(Instructions for the task):
Counting every line in the records below that holds "Radius", give the total and add nothing.

§ §

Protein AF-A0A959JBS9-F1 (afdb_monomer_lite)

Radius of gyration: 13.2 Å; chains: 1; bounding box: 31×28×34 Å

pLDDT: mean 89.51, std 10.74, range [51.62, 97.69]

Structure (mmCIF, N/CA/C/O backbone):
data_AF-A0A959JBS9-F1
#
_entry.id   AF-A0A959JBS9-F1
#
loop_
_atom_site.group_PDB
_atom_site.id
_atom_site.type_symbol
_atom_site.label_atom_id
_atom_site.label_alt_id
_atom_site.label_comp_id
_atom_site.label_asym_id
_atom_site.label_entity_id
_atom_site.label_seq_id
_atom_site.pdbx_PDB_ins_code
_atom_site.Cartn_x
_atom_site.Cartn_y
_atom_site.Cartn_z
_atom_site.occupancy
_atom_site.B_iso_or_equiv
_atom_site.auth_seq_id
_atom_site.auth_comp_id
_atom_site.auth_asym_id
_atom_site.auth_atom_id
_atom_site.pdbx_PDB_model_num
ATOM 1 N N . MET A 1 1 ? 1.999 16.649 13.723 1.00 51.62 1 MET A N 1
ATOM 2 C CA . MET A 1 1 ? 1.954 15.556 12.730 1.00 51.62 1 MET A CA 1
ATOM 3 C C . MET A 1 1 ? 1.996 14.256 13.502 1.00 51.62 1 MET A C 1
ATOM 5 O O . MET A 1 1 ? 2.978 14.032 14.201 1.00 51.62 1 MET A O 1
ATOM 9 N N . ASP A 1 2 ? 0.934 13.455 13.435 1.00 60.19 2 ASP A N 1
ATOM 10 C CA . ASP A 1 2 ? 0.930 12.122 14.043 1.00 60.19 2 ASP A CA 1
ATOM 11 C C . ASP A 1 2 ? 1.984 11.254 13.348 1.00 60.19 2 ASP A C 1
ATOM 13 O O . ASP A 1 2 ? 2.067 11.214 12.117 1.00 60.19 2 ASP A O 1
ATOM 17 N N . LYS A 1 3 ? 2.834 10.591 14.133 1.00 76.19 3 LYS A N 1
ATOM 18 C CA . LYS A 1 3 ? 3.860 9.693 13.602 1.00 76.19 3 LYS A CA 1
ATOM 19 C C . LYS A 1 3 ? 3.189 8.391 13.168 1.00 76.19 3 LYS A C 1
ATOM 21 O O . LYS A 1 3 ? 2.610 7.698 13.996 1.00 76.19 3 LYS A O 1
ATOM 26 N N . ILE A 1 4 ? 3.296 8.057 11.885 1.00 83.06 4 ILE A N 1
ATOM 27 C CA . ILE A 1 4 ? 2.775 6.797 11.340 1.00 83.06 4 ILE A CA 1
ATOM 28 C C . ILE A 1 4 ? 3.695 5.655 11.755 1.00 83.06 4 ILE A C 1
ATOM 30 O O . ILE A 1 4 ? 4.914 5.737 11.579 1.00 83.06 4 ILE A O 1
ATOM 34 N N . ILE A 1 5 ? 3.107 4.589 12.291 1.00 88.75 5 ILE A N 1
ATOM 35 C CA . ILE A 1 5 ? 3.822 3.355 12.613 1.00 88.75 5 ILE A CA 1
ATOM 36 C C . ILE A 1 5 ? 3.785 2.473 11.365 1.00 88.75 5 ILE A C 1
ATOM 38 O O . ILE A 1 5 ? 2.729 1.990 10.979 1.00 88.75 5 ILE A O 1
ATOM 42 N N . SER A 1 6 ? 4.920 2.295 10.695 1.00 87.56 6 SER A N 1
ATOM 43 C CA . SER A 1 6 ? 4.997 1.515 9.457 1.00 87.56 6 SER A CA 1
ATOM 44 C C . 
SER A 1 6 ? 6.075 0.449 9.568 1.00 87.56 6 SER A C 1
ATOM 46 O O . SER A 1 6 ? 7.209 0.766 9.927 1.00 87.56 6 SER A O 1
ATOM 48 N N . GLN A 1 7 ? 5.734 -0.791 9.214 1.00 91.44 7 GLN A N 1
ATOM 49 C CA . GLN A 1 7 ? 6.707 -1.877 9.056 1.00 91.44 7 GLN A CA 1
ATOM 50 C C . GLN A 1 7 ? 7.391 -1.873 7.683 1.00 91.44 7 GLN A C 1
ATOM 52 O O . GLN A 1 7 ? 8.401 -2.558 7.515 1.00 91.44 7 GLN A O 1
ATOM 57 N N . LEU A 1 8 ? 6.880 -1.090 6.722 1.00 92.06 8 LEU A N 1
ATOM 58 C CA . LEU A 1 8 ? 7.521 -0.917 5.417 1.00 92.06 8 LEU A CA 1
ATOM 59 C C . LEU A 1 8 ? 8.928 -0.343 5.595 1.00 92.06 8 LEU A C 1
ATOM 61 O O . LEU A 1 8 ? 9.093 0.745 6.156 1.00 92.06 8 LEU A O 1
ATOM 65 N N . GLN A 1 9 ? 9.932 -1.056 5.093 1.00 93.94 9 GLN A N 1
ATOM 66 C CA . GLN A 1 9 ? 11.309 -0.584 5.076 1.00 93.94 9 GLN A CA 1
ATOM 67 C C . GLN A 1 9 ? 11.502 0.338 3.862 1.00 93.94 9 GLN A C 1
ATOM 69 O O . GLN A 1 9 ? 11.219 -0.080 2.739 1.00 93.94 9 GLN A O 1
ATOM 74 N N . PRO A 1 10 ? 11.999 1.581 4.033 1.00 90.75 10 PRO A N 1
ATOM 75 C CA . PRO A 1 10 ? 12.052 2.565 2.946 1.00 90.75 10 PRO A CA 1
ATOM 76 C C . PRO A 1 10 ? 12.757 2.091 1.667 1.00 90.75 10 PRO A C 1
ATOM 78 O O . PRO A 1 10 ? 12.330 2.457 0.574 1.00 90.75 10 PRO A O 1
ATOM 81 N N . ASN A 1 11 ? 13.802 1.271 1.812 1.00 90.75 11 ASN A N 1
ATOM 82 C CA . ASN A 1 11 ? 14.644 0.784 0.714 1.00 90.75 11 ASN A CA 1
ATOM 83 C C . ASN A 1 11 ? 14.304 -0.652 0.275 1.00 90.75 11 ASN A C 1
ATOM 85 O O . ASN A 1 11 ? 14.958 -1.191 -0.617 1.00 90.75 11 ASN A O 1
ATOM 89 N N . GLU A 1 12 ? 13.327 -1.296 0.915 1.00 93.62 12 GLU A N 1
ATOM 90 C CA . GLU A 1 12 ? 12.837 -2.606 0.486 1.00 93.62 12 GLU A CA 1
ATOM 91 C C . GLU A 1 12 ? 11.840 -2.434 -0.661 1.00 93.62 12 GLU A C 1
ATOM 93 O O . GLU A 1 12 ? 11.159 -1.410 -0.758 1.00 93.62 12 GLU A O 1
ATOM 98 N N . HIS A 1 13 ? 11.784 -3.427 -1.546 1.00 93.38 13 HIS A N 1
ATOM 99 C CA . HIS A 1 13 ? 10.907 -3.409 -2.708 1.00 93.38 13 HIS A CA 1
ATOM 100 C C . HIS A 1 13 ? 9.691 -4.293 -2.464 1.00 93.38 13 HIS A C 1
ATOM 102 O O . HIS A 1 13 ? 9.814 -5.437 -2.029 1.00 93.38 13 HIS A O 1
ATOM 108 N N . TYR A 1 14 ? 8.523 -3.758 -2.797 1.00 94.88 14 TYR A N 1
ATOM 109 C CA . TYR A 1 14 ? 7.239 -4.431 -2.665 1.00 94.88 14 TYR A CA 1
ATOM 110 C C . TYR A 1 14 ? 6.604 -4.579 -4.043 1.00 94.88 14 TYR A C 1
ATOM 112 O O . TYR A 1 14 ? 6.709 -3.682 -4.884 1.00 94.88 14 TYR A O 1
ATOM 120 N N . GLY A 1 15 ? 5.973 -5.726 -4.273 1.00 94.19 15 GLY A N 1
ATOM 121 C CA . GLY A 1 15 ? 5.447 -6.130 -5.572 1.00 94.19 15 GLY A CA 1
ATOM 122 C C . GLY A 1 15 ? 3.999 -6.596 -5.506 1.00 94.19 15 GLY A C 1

§ §

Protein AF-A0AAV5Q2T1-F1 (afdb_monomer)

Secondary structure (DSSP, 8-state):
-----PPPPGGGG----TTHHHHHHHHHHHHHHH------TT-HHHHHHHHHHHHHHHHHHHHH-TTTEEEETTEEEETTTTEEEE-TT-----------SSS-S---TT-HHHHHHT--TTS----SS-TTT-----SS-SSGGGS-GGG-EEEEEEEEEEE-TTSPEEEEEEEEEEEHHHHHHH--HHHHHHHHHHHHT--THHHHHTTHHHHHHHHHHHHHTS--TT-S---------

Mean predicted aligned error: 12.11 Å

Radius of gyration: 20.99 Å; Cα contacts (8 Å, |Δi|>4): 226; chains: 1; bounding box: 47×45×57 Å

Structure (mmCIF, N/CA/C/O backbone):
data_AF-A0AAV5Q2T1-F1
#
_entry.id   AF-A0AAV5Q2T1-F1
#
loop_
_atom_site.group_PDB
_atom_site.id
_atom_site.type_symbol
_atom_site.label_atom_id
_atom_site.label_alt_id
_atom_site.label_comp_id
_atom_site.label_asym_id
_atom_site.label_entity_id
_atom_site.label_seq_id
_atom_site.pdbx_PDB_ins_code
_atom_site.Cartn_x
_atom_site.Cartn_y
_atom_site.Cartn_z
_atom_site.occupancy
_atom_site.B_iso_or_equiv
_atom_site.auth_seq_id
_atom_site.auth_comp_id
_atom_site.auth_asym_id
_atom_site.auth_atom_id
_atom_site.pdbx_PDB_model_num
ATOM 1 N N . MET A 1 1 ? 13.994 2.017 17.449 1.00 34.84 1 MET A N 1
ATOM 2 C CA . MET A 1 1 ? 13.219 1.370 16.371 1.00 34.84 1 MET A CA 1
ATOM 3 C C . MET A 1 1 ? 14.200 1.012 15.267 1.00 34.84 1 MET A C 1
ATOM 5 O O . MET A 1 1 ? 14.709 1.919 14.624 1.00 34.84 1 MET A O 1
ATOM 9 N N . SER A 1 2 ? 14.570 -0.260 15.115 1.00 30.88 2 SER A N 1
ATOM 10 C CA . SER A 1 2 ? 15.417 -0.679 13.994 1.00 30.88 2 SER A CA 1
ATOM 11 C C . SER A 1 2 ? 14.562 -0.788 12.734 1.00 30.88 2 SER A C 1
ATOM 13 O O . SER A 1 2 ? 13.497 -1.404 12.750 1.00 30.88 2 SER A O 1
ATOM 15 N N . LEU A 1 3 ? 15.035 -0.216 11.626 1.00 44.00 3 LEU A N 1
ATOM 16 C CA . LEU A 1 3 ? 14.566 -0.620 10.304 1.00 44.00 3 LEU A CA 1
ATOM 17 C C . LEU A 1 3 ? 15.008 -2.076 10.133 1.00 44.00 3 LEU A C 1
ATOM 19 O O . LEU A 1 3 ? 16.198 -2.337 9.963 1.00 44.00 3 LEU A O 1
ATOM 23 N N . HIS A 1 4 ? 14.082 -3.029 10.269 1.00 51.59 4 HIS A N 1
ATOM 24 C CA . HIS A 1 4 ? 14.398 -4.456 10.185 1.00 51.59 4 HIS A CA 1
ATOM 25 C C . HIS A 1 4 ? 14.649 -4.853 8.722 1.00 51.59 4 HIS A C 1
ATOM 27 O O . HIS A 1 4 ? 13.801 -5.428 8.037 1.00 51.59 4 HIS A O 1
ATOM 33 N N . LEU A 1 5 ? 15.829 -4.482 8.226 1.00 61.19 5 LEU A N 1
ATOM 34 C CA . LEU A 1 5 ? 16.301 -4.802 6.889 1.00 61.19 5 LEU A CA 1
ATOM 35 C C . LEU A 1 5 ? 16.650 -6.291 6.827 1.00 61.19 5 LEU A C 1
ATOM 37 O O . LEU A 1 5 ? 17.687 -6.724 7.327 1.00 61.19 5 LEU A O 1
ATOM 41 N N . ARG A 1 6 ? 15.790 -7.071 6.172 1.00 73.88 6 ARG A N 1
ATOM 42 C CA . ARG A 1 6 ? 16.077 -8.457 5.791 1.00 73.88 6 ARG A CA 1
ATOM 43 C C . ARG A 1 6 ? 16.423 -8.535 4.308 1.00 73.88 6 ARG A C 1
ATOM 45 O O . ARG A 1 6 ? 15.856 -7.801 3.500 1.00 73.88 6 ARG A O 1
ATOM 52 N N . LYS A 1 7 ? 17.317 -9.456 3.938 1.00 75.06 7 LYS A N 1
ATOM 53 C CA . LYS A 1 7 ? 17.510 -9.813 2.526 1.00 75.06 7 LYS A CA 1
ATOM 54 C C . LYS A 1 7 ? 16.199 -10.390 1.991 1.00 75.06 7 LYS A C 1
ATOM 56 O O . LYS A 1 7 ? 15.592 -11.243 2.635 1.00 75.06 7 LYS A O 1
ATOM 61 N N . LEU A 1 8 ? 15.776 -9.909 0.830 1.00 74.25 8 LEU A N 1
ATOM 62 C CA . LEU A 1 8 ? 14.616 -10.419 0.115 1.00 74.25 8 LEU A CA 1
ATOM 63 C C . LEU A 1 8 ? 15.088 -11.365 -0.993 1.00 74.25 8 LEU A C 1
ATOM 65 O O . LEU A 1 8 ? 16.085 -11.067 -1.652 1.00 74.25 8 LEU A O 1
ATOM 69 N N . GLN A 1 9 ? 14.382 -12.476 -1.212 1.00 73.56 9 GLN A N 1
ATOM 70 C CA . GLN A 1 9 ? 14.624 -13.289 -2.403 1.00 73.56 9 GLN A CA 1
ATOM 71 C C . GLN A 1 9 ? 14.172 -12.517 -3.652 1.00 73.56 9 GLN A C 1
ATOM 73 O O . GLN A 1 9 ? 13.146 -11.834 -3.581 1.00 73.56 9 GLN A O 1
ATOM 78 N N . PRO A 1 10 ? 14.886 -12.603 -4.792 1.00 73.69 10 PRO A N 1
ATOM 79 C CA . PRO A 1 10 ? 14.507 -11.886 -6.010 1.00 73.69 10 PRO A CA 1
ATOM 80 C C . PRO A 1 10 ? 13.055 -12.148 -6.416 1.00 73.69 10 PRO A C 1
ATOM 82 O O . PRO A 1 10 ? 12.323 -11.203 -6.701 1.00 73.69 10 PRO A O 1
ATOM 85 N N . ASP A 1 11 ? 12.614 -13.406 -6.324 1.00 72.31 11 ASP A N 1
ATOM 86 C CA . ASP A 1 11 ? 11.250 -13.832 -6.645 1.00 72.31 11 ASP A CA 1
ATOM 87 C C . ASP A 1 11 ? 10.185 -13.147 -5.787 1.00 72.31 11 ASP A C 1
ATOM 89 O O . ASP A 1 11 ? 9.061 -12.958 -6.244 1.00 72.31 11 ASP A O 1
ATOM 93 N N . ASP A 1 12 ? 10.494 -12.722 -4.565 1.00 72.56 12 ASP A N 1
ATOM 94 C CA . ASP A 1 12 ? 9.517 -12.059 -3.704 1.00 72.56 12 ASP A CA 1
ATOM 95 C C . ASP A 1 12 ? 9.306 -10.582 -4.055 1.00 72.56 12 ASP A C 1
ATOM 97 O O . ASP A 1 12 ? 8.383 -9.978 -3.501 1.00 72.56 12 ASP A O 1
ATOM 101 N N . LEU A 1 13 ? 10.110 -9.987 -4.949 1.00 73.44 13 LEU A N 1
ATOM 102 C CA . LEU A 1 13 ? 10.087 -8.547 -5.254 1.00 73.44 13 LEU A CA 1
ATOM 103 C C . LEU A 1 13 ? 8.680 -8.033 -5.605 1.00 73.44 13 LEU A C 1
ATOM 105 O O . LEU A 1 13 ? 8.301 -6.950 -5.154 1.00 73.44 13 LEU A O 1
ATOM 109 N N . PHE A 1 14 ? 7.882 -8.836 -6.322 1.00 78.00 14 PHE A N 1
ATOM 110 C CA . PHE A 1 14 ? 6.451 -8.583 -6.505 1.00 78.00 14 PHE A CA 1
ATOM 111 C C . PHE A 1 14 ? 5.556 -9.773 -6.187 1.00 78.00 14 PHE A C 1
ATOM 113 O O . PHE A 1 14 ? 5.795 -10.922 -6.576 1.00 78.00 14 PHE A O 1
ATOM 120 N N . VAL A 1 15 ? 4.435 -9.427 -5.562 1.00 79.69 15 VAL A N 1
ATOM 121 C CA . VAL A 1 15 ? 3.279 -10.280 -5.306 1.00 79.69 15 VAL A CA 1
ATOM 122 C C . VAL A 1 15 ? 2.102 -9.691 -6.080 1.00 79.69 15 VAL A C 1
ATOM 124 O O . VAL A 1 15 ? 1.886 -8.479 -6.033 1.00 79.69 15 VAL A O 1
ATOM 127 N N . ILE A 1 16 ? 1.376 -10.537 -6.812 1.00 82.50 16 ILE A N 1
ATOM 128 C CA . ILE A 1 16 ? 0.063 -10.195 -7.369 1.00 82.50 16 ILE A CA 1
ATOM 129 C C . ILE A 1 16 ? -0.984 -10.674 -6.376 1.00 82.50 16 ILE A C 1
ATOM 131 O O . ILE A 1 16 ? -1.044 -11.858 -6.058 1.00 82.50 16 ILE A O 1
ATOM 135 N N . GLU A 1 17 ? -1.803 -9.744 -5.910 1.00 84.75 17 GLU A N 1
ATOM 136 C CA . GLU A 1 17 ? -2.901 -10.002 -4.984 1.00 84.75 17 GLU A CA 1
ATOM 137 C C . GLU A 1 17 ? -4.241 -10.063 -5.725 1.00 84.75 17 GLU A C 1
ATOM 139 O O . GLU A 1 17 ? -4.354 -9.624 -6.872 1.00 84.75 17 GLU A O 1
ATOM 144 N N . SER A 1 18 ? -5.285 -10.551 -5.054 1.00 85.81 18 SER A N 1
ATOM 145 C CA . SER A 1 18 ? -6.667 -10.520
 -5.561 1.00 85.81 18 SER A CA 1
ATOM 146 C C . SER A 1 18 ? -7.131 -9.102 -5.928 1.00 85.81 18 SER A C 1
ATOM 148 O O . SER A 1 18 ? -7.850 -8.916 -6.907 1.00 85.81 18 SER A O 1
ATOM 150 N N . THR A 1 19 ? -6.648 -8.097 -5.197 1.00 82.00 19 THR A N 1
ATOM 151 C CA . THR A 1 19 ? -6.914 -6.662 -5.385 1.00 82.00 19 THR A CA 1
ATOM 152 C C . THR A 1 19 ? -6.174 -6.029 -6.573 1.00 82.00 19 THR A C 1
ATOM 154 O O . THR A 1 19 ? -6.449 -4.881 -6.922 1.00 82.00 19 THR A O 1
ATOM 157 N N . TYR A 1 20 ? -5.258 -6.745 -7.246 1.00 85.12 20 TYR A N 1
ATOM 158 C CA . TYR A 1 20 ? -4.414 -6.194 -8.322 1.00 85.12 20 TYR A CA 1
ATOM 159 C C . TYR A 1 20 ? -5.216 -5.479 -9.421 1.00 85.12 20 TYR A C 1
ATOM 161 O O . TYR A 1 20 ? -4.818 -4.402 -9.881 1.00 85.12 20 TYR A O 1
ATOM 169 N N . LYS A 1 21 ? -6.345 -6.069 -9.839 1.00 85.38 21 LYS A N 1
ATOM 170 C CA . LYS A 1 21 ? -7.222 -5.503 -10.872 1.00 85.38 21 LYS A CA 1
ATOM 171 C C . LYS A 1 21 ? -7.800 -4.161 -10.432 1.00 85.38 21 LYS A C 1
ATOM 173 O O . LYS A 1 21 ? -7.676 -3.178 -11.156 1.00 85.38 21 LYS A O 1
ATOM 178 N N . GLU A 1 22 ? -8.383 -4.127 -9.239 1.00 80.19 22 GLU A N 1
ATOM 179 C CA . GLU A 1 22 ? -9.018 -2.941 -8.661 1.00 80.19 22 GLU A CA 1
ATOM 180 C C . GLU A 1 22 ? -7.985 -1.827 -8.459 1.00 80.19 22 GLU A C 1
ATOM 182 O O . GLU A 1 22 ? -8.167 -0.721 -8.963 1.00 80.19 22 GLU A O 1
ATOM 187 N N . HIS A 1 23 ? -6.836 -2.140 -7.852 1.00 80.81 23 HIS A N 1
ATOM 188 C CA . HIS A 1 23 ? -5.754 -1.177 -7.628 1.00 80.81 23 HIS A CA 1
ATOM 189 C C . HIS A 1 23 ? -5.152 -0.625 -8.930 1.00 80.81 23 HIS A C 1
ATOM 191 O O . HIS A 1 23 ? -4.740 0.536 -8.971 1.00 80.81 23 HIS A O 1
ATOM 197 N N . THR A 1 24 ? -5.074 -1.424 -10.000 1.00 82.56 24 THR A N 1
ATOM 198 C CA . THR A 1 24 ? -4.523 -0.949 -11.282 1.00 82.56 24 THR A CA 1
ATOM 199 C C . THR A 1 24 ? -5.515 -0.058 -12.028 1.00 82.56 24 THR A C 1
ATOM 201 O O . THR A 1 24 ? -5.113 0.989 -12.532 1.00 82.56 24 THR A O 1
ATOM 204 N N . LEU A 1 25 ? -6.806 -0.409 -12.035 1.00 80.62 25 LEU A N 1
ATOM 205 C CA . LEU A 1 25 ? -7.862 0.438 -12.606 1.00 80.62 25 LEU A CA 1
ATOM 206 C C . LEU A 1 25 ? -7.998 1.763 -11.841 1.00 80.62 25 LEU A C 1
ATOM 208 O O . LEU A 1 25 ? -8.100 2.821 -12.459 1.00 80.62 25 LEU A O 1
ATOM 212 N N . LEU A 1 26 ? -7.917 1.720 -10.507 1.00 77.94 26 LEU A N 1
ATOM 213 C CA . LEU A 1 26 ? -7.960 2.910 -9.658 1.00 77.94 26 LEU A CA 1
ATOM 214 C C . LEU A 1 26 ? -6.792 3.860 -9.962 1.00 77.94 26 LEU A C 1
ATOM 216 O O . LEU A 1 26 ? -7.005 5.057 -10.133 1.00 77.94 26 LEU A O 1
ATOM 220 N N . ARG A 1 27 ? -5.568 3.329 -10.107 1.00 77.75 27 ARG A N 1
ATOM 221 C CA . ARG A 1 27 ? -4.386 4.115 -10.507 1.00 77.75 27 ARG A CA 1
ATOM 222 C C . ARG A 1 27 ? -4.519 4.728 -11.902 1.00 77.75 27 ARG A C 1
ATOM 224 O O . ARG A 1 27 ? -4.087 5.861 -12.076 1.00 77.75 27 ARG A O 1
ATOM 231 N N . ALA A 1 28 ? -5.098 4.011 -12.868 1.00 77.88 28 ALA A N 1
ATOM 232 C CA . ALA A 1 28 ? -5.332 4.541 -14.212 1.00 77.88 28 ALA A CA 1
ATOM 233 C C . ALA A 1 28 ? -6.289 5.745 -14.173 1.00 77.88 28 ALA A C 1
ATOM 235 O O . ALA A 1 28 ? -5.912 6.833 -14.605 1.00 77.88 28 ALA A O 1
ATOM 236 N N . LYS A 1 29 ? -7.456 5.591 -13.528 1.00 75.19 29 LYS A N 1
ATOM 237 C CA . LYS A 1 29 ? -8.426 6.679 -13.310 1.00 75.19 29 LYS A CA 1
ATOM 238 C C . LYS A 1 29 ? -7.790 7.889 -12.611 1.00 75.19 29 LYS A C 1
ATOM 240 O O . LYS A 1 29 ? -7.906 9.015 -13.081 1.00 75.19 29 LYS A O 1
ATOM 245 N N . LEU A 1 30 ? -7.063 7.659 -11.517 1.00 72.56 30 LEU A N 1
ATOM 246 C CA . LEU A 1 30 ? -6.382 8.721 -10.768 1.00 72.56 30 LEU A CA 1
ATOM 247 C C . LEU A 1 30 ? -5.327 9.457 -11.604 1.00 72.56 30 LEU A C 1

§ §

(Your response):
2